WORK TASK: Word for word, restate the lines from the start of the data down to the line with "ATOM 28 C C", both included.

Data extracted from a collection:
────────────────
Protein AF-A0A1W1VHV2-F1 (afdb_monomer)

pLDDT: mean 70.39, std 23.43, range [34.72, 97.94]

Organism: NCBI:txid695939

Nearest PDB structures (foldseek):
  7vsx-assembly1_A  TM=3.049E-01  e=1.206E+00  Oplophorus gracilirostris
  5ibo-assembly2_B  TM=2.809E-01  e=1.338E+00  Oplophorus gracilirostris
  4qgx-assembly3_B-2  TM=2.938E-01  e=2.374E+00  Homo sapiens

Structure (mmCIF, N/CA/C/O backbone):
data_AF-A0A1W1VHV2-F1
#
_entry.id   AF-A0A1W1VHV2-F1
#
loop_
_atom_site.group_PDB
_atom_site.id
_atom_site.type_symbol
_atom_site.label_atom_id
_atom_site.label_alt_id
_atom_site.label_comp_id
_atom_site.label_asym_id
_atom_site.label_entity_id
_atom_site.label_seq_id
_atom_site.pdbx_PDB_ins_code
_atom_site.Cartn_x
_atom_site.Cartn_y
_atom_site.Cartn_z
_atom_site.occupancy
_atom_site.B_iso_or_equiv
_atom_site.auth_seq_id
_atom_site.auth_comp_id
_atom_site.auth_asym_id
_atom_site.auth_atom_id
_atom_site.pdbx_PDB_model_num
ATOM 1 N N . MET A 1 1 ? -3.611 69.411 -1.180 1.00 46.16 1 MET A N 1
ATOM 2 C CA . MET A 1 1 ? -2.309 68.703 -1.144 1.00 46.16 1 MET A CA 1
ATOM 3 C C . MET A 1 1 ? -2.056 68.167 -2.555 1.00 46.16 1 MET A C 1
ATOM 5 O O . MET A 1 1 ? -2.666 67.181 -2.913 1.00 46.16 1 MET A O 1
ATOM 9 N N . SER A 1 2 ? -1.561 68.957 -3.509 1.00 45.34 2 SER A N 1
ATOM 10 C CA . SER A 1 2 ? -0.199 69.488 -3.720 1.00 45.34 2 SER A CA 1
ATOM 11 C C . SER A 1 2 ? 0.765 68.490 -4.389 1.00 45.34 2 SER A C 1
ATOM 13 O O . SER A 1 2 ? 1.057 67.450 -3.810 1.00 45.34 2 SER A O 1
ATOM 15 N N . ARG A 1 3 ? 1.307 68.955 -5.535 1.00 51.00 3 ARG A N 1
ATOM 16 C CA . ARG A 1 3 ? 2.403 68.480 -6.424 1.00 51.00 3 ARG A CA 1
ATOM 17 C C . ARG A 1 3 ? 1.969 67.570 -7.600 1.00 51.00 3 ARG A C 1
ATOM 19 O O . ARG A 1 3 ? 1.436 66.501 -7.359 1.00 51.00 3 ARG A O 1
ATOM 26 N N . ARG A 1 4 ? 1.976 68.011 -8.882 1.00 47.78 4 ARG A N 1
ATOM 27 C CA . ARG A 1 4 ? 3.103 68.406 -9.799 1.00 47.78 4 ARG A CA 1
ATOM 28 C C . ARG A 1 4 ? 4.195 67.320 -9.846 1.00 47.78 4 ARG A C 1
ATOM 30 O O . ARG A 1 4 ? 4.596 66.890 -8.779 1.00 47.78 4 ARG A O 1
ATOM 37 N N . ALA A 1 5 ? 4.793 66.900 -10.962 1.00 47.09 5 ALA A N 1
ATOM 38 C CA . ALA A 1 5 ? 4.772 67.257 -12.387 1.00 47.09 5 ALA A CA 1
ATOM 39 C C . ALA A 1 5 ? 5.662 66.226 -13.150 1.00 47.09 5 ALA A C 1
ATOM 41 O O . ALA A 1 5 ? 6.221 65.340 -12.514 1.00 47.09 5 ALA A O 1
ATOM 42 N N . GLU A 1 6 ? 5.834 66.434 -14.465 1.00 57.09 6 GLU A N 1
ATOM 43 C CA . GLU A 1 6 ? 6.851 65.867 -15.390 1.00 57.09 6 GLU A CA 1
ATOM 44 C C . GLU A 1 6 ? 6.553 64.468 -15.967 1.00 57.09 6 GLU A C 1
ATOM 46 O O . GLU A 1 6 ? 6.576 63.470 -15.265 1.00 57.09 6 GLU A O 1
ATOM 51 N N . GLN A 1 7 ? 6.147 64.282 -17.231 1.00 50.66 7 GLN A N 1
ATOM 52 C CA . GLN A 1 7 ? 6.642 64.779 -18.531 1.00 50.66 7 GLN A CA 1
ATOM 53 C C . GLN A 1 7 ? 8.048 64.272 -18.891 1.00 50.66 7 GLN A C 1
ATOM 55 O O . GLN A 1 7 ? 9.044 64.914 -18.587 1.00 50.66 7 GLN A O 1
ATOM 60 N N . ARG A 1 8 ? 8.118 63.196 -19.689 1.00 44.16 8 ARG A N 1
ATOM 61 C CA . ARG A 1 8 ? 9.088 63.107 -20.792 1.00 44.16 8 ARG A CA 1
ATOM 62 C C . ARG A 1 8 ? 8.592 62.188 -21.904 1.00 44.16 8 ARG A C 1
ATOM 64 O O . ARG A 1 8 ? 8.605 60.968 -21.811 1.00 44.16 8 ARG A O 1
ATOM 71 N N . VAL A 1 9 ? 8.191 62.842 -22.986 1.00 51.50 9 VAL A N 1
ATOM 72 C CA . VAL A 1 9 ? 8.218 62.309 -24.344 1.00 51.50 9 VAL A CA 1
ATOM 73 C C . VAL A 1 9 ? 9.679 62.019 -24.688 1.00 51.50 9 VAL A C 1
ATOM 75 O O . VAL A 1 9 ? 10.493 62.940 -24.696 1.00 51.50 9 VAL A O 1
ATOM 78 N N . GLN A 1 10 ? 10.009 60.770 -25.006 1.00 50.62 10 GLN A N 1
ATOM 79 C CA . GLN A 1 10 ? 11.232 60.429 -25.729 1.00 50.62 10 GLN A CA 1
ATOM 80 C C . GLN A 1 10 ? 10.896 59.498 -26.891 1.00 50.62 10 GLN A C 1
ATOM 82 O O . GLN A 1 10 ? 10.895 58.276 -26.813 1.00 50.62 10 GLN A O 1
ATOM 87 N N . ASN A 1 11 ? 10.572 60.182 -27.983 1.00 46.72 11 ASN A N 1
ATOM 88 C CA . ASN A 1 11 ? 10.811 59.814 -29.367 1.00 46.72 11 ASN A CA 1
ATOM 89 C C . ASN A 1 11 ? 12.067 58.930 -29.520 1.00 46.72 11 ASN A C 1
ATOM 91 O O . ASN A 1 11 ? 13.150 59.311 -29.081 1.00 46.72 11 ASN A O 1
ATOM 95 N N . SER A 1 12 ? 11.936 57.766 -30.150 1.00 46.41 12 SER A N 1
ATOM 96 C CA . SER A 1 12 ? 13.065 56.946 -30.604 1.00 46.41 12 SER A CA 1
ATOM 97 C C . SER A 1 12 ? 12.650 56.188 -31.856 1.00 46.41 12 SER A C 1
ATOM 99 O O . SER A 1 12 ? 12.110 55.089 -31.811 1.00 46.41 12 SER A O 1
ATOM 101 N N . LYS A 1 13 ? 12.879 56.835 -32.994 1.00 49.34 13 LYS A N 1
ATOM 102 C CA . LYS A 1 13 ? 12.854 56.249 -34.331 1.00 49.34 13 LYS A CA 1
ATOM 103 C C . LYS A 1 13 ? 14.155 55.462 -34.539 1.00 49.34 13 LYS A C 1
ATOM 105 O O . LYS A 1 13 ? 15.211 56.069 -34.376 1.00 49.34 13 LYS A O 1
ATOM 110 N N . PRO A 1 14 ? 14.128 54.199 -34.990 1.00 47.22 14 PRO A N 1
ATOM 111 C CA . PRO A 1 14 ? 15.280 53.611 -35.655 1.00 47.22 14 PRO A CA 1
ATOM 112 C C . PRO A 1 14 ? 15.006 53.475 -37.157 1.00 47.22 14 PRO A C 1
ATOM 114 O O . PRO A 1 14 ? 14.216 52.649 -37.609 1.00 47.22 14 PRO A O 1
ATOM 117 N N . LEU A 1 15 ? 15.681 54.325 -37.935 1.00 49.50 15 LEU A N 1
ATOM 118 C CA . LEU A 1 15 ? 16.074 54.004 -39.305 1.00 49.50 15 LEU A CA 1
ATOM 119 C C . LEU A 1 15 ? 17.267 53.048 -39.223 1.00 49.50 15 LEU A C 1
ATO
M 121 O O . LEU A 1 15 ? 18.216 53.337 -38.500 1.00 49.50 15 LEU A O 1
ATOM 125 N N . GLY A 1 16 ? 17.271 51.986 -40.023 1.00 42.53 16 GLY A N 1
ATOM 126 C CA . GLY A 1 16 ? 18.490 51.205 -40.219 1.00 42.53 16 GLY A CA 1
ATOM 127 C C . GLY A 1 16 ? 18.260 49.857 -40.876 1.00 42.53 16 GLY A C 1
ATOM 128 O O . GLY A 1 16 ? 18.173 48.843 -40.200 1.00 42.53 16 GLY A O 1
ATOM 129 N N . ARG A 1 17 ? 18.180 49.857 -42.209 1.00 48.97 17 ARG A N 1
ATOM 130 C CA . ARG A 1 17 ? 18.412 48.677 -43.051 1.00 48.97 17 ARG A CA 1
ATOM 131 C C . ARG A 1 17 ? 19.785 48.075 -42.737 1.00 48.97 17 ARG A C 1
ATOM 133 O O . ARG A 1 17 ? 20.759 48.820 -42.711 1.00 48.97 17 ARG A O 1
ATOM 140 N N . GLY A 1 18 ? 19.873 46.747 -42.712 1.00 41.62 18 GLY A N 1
────────────────
OUTPUT OF THE EXERCISE:
Protein AF-A0A1W1VHV2-F1 (afdb_monomer)

pLDDT: mean 70.39, std 23.43, range [34.72, 97.94]

Organism: NCBI:txid695939

Nearest PDB structures (foldseek):
  7vsx-assembly1_A  TM=3.049E-01  e=1.206E+00  Oplophorus gracilirostris
  5ibo-assembly2_B  TM=2.809E-01  e=1.338E+00  Oplophorus gracilirostris
  4qgx-assembly3_B-2  TM=2.938E-01  e=2.374E+00  Homo sapiens

Structure (mmCIF, N/CA/C/O backbone):
data_AF-A0A1W1VHV2-F1
#
_entry.id   AF-A0A1W1VHV2-F1
#
loop_
_atom_site.group_PDB
_atom_site.id
_atom_site.type_symbol
_atom_site.label_atom_id
_atom_site.label_alt_id
_atom_site.label_comp_id
_atom_site.label_asym_id
_atom_site.label_entity_id
_atom_site.label_seq_id
_atom_site.pdbx_PDB_ins_code
_atom_site.Cartn_x
_atom_site.Cartn_y
_atom_site.Cartn_z
_atom_site.occupancy
_atom_site.B_iso_or_equiv
_atom_site.auth_seq_id
_atom_site.auth_comp_id
_atom_site.auth_asym_id
_atom_site.auth_atom_id
_atom_site.pdbx_PDB_model_num
ATOM 1 N N . MET A 1 1 ? -3.611 69.411 -1.180 1.00 46.16 1 MET A N 1
ATOM 2 C CA . MET A 1 1 ? -2.309 68.703 -1.144 1.00 46.16 1 MET A CA 1
ATOM 3 C C . MET A 1 1 ? -2.056 68.167 -2.555 1.00 46.16 1 MET A C 1
ATOM 5 O O . MET A 1 1 ? -2.666 67.181 -2.913 1.00 46.16 1 MET A O 1
ATOM 9 N N . SER A 1 2 ? -1.561 68.957 -3.509 1.00 45.34 2 SER A N 1
ATOM 10 C CA . SER A 1 2 ? -0.199 69.488 -3.720 1.00 45.34 2 SER A CA 1
ATOM 11 C C . SER A 1 2 ? 0.765 68.490 -4.389 1.00 45.34 2 SER A C 1
ATOM 13 O O . SER A 1 2 ? 1.057 67.450 -3.810 1.00 45.34 2 SER A O 1
ATOM 15 N N . ARG A 1 3 ? 1.307 68.955 -5.535 1.00 51.00 3 ARG A N 1
ATOM 16 C CA . ARG A 1 3 ? 2.403 68.480 -6.424 1.00 51.00 3 ARG A CA 1
ATOM 17 C C . ARG A 1 3 ? 1.969 67.570 -7.600 1.00 51.00 3 ARG A C 1
ATOM 19 O O . ARG A 1 3 ? 1.436 66.501 -7.359 1.00 51.00 3 ARG A O 1
ATOM 26 N N . ARG A 1 4 ? 1.976 68.011 -8.882 1.00 47.78 4 ARG A N 1
ATOM 27 C CA . ARG A 1 4 ? 3.103 68.406 -9.799 1.00 47.78 4 ARG A CA 1
ATOM 28 C C . ARG A 1 4 ? 4.195 67.320 -9.846 1.00 47.78 4 ARG A C 1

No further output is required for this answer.